Подобно детективу О'Рурку, Ульрих мог в самый неподходящий момент, застыв на месте, вслух восхищаться тем, чего любой другой не заметил бы. Случалось, во время нашей прогулки по набережной он вдруг остановится, укажет на какой-нибудь непрезентабельный, облупившийся фасад, а то и просто на обломок стены, и пустится в восторженный монолог о том, как изысканно они контрастируют с небоскребами на противоположном берегу или с устремившимися в небо мачтами стоящих на якорях судов. Термометр мог быть на нуле, нас мог до костей пронизывать ледяной ветер - Ульриху все было нипочем. В такие минуты он с пристыженным видом извлекал из кармана какой-нибудь смятый конверт и огрызком карандаша делал «пару штрихов». Не помню, правда, чтобы позднее эти наброски во что-то воплощались. По крайней мере тогда. Те, кто снабжал Ульриха заказами (на эскизы абажуров, этикетки банок с консервированными бананами, помидорами и тому подобным), постоянно висели у него на хвосте.

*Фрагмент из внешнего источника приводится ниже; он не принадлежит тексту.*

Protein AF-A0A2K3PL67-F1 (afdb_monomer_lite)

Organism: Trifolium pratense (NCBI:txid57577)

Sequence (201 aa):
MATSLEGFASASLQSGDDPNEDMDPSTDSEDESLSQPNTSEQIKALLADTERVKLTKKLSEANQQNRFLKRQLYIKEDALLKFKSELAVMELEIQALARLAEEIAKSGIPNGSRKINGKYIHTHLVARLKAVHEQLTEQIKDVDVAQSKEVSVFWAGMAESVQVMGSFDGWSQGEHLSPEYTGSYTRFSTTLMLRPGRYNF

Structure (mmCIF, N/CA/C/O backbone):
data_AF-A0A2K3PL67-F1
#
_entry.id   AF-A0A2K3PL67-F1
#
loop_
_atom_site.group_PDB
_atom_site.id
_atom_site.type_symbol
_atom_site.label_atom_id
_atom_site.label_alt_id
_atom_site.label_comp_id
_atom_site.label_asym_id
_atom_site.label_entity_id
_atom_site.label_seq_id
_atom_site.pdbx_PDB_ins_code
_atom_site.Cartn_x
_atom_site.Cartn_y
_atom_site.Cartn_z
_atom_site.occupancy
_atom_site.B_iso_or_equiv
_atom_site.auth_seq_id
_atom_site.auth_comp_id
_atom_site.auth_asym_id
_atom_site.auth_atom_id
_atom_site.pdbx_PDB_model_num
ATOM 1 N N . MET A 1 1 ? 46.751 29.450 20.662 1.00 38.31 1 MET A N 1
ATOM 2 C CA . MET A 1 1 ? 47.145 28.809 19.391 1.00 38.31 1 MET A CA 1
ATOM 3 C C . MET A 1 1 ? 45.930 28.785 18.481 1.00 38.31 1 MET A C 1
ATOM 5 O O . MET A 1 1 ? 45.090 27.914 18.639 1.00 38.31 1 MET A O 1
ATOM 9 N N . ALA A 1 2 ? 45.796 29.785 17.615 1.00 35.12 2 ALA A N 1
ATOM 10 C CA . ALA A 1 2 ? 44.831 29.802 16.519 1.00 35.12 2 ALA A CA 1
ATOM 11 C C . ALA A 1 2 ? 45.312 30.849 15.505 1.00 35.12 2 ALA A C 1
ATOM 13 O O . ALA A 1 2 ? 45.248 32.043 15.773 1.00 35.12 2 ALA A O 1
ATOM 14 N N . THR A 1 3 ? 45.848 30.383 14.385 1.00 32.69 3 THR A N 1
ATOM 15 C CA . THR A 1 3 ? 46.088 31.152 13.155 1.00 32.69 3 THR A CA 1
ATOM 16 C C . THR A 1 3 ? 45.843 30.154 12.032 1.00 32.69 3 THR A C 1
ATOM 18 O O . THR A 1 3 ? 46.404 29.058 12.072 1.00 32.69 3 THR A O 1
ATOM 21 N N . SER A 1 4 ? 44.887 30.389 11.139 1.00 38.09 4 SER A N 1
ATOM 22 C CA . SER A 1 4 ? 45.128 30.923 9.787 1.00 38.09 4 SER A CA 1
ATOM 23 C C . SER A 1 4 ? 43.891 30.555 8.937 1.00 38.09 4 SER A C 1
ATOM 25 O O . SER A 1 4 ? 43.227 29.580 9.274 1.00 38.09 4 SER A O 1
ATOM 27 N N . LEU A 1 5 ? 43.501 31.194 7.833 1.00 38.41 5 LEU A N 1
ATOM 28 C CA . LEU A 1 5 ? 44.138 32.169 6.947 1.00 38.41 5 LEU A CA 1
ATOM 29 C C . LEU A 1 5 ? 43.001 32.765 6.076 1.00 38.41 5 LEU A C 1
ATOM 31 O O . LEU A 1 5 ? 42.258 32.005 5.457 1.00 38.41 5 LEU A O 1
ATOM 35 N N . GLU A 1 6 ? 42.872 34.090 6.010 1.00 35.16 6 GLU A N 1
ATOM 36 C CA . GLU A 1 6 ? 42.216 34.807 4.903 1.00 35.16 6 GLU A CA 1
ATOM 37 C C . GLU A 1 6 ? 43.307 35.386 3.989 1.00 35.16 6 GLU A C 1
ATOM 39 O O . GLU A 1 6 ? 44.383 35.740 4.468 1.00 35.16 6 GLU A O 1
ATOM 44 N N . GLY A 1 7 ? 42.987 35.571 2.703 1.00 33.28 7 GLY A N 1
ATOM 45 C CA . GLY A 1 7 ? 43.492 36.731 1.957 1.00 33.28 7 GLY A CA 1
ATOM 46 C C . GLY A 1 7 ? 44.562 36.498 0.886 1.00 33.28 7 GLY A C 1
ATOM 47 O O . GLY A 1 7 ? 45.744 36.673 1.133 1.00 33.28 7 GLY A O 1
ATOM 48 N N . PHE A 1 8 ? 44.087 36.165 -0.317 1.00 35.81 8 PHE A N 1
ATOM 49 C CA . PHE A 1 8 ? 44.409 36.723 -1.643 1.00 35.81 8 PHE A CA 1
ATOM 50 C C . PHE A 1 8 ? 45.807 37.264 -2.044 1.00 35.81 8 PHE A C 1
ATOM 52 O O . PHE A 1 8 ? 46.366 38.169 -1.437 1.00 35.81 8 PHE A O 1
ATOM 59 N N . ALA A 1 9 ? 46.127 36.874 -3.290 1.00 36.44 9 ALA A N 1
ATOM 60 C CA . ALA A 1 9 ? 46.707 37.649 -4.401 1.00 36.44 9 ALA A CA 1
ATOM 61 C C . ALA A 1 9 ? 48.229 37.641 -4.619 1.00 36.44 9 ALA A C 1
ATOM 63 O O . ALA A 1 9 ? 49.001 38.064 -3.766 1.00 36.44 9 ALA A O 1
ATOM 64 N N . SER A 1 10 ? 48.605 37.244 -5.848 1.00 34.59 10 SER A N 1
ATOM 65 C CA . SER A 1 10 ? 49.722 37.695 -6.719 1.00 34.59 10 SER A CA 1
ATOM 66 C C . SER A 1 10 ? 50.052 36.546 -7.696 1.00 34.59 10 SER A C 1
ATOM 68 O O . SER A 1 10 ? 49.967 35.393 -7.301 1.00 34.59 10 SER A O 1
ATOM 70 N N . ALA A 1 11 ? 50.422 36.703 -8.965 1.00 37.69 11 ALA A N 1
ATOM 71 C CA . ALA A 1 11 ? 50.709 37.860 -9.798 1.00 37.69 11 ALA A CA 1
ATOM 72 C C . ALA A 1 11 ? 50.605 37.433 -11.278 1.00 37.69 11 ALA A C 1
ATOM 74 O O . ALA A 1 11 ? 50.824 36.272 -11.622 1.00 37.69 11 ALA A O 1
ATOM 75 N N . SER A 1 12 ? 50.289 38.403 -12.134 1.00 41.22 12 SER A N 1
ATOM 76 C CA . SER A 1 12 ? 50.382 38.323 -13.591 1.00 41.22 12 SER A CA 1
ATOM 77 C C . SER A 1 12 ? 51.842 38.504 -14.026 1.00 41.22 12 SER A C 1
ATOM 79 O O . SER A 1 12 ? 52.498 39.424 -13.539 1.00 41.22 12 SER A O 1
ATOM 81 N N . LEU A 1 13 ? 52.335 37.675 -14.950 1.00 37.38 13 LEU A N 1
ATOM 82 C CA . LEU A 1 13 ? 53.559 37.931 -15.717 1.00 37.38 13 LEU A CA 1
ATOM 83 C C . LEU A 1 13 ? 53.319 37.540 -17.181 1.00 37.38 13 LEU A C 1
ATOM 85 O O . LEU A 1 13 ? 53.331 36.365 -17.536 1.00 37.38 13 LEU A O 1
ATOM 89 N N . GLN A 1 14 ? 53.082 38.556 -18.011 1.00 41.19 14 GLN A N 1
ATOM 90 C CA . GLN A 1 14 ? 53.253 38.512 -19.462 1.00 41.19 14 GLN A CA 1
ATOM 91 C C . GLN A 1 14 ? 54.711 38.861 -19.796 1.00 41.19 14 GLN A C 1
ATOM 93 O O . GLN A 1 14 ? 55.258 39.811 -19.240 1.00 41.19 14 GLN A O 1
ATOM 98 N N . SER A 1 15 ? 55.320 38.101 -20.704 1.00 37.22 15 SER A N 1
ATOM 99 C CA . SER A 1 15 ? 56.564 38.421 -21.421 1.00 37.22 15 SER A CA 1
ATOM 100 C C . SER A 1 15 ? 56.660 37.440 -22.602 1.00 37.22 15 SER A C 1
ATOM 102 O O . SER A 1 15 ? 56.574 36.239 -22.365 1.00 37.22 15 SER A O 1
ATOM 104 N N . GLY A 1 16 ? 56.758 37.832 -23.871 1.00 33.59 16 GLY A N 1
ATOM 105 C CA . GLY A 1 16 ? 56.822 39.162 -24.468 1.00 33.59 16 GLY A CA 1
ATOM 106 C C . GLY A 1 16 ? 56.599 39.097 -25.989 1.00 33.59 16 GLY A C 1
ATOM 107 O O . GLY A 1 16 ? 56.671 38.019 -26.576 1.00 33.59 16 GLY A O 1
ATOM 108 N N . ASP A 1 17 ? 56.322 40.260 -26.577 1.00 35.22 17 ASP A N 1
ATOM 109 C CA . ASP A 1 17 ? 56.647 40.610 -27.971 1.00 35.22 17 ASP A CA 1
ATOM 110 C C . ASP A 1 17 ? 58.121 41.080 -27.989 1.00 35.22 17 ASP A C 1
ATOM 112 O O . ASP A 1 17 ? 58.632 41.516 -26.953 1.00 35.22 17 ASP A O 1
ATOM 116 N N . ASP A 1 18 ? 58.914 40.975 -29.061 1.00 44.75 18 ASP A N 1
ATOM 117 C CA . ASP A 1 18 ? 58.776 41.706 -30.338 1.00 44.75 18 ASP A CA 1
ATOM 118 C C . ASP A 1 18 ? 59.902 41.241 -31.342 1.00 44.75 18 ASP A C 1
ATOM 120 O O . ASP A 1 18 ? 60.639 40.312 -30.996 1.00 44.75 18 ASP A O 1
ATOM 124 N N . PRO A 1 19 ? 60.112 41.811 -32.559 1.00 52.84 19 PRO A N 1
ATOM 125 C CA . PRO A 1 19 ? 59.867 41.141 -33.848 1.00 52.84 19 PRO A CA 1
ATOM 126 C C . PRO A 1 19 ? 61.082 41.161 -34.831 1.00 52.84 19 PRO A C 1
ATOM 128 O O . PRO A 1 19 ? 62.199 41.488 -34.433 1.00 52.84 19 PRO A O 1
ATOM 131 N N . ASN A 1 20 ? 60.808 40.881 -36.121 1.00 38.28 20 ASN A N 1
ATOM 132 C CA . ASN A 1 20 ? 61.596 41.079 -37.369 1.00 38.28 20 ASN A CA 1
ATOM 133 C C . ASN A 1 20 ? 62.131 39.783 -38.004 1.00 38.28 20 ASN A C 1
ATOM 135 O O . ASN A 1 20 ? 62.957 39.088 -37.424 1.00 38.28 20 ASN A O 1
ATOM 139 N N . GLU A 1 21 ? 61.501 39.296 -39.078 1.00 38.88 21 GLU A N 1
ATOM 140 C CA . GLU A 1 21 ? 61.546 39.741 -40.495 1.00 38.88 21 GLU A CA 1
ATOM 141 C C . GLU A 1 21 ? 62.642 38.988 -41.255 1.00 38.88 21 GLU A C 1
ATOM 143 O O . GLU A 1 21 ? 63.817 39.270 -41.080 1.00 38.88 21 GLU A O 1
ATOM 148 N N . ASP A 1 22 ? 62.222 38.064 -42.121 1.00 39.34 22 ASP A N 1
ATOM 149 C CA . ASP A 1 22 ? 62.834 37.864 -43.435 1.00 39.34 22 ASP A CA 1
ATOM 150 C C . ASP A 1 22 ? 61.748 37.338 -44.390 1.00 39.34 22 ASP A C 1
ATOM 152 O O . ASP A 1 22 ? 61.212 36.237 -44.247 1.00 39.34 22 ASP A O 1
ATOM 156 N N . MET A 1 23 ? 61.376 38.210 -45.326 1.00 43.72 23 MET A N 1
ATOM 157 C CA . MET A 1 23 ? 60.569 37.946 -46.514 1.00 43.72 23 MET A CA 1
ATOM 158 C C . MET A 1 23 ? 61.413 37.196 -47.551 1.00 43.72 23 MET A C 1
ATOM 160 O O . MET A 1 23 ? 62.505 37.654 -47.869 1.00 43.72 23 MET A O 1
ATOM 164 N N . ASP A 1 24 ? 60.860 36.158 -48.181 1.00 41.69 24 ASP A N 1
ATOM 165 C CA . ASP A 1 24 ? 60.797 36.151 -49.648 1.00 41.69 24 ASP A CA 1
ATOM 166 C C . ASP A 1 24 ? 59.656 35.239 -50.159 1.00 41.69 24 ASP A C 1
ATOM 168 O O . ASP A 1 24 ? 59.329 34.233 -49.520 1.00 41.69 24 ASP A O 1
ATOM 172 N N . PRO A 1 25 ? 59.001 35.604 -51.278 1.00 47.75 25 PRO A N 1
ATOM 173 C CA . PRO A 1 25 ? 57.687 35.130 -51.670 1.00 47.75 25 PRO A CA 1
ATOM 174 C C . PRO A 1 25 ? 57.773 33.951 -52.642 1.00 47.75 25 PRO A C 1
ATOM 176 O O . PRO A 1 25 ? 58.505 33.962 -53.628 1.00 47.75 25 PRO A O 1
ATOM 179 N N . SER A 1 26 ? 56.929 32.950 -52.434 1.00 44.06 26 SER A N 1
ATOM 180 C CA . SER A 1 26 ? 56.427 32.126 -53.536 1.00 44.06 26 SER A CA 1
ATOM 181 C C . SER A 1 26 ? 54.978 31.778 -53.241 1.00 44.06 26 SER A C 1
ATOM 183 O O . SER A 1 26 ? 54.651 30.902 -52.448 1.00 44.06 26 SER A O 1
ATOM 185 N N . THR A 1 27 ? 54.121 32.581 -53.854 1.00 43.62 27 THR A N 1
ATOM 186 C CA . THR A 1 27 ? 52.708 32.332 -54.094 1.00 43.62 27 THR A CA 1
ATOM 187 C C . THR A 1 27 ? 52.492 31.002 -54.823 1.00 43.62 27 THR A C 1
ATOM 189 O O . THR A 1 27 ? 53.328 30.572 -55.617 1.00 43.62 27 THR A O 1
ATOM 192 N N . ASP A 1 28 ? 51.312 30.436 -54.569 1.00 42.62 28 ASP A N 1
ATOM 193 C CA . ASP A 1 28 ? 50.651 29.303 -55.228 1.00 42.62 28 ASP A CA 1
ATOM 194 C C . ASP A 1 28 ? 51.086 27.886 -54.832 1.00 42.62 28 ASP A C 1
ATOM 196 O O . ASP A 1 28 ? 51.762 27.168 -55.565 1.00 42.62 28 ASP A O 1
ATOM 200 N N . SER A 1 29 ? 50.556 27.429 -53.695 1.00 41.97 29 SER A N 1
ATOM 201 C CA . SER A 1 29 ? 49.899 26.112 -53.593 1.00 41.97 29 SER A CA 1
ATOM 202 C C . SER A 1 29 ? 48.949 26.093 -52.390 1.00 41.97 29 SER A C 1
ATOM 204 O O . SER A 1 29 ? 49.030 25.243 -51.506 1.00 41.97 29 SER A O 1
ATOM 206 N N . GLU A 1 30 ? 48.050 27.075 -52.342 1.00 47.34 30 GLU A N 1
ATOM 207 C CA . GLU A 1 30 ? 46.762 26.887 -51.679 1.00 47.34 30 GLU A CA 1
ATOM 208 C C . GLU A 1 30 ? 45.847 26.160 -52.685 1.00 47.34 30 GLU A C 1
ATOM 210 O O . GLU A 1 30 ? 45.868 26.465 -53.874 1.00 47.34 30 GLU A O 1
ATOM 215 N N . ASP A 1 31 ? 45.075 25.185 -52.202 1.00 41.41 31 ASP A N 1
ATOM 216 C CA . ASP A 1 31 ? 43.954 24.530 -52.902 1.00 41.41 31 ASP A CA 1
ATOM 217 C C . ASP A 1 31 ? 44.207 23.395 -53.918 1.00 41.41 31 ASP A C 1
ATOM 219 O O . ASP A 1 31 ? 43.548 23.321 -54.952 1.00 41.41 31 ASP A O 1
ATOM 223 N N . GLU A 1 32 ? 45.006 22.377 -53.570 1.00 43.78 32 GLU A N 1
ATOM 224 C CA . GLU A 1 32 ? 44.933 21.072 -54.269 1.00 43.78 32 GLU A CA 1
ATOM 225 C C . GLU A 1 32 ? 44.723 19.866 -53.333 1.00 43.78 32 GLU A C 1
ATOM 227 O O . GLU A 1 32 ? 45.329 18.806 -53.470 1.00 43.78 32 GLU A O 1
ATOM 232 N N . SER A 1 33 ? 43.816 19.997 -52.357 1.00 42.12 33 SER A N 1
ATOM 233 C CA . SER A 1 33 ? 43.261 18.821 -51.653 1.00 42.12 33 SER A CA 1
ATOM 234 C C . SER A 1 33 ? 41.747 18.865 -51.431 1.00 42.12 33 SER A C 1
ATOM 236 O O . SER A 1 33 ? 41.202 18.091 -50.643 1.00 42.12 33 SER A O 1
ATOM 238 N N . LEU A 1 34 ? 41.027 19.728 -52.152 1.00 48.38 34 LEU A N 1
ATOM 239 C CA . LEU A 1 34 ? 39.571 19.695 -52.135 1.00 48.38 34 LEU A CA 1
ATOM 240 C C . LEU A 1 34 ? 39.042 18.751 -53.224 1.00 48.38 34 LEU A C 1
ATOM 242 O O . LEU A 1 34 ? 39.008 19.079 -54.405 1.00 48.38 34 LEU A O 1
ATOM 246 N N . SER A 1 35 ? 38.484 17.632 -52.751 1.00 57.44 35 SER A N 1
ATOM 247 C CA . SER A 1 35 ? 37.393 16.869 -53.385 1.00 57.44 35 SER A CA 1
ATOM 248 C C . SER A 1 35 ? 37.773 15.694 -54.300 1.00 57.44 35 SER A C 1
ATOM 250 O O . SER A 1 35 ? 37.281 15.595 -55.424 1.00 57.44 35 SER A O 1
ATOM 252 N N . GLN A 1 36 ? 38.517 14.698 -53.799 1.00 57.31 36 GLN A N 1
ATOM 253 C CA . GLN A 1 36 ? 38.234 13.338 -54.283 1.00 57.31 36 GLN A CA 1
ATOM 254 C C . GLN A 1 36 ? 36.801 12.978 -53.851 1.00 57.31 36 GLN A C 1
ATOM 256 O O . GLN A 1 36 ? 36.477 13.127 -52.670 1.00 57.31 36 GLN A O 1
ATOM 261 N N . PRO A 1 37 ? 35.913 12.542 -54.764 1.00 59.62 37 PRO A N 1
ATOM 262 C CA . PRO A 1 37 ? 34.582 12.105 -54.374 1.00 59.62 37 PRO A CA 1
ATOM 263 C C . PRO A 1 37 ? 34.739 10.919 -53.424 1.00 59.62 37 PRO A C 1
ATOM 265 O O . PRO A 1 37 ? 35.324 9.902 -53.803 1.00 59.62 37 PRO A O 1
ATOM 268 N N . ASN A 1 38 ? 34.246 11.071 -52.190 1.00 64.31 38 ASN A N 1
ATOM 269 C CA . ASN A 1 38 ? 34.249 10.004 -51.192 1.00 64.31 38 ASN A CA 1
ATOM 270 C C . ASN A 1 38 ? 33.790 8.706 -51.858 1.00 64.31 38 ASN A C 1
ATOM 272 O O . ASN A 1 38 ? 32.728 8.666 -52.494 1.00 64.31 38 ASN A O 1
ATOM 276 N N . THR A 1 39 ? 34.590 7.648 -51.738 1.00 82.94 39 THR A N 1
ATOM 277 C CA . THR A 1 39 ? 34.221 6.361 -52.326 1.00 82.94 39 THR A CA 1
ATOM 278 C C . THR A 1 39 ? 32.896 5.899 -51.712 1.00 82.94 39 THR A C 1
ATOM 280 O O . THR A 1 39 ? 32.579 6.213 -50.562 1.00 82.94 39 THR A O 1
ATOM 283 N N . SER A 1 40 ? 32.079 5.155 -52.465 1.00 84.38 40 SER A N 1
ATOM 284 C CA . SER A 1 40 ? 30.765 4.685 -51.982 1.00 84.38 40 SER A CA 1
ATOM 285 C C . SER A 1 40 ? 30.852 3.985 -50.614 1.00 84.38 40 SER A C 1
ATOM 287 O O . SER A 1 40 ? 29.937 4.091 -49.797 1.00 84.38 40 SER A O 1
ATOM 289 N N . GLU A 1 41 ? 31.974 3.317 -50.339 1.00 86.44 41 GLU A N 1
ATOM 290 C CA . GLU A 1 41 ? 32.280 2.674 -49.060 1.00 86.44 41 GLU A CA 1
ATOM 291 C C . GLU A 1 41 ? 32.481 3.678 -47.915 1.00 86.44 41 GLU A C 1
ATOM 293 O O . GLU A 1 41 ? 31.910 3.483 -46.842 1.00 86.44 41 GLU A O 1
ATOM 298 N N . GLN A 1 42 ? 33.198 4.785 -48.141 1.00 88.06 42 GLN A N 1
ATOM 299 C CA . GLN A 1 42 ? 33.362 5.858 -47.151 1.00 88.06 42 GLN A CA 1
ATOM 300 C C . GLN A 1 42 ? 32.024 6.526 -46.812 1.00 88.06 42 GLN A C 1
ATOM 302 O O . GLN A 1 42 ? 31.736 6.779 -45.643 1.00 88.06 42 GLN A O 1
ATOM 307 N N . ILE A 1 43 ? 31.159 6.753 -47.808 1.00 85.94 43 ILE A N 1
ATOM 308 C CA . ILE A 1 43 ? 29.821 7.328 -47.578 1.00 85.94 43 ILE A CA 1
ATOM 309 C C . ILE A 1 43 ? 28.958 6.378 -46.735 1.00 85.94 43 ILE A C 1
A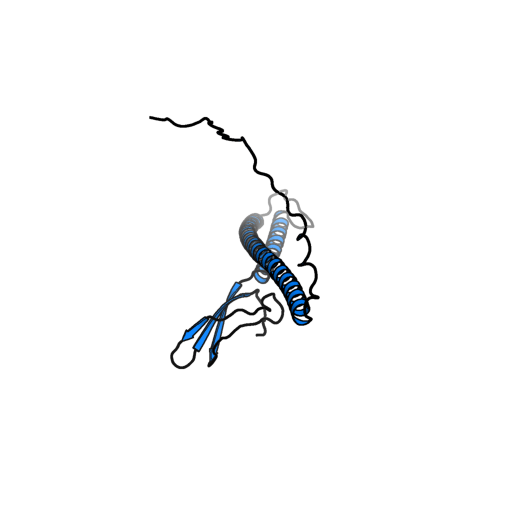TOM 311 O O . ILE A 1 43 ? 28.303 6.812 -45.786 1.00 85.94 43 ILE A O 1
ATOM 315 N N . LYS A 1 44 ? 28.976 5.072 -47.037 1.00 89.69 44 LYS A N 1
ATOM 316 C CA . LYS A 1 44 ? 28.264 4.058 -46.240 1.00 89.69 44 LYS A CA 1
ATOM 317 C C . LYS A 1 44 ? 28.790 3.984 -44.805 1.00 89.69 44 LYS A C 1
ATOM 319 O O . LYS A 1 44 ? 27.984 3.866 -43.885 1.00 89.69 44 LYS A O 1
ATOM 324 N N . ALA A 1 45 ? 30.104 4.090 -44.610 1.00 90.81 45 ALA A N 1
ATOM 325 C CA . ALA A 1 45 ? 30.709 4.123 -43.281 1.00 90.81 45 ALA A CA 1
ATOM 326 C C . ALA A 1 45 ? 30.239 5.345 -42.471 1.00 90.81 45 ALA A C 1
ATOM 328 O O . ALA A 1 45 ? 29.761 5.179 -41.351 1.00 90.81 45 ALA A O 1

А в перерывах между этими «трудами» он был горазд уламывать друзей - и особенно подруг - позировать ему в мастерской. В промежутках между заказами Ульрих писал яростно и самозабвенно, словно готовясь выставляться в Салоне. Когда он оказывался перед мольбертом, на него внезапно находили все странности и причуды, отличающие подлинного маэстро. Энергия, с какой он набрасывался на холст, внушала священный ужас. Итоги же, как ни странно, всегда обескураживали. «Пропади все пропадом, - говорил он в полном отчаянии, - я всего-навсего безнадежный копиист». Как сейчас вижу его стоящим возле одной из законченных - и неудавшихся - работ: он тяжело вздыхает, стонет, исходит желчью, рвет на себе волосы. Протягивает руку к альбому картин Сезанна, вглядывается в одно из любимых своих полотен, затем невесело усмехается, возвращаясь взглядом к собственному детищу. «Ну почему, черт возьми, хоть раз в жизни не дано мне написать ничего такого? Что мне мешает, как ты думаешь? О Господи…» И издает безнадежный вздох, а подчас и нескрываемый стон.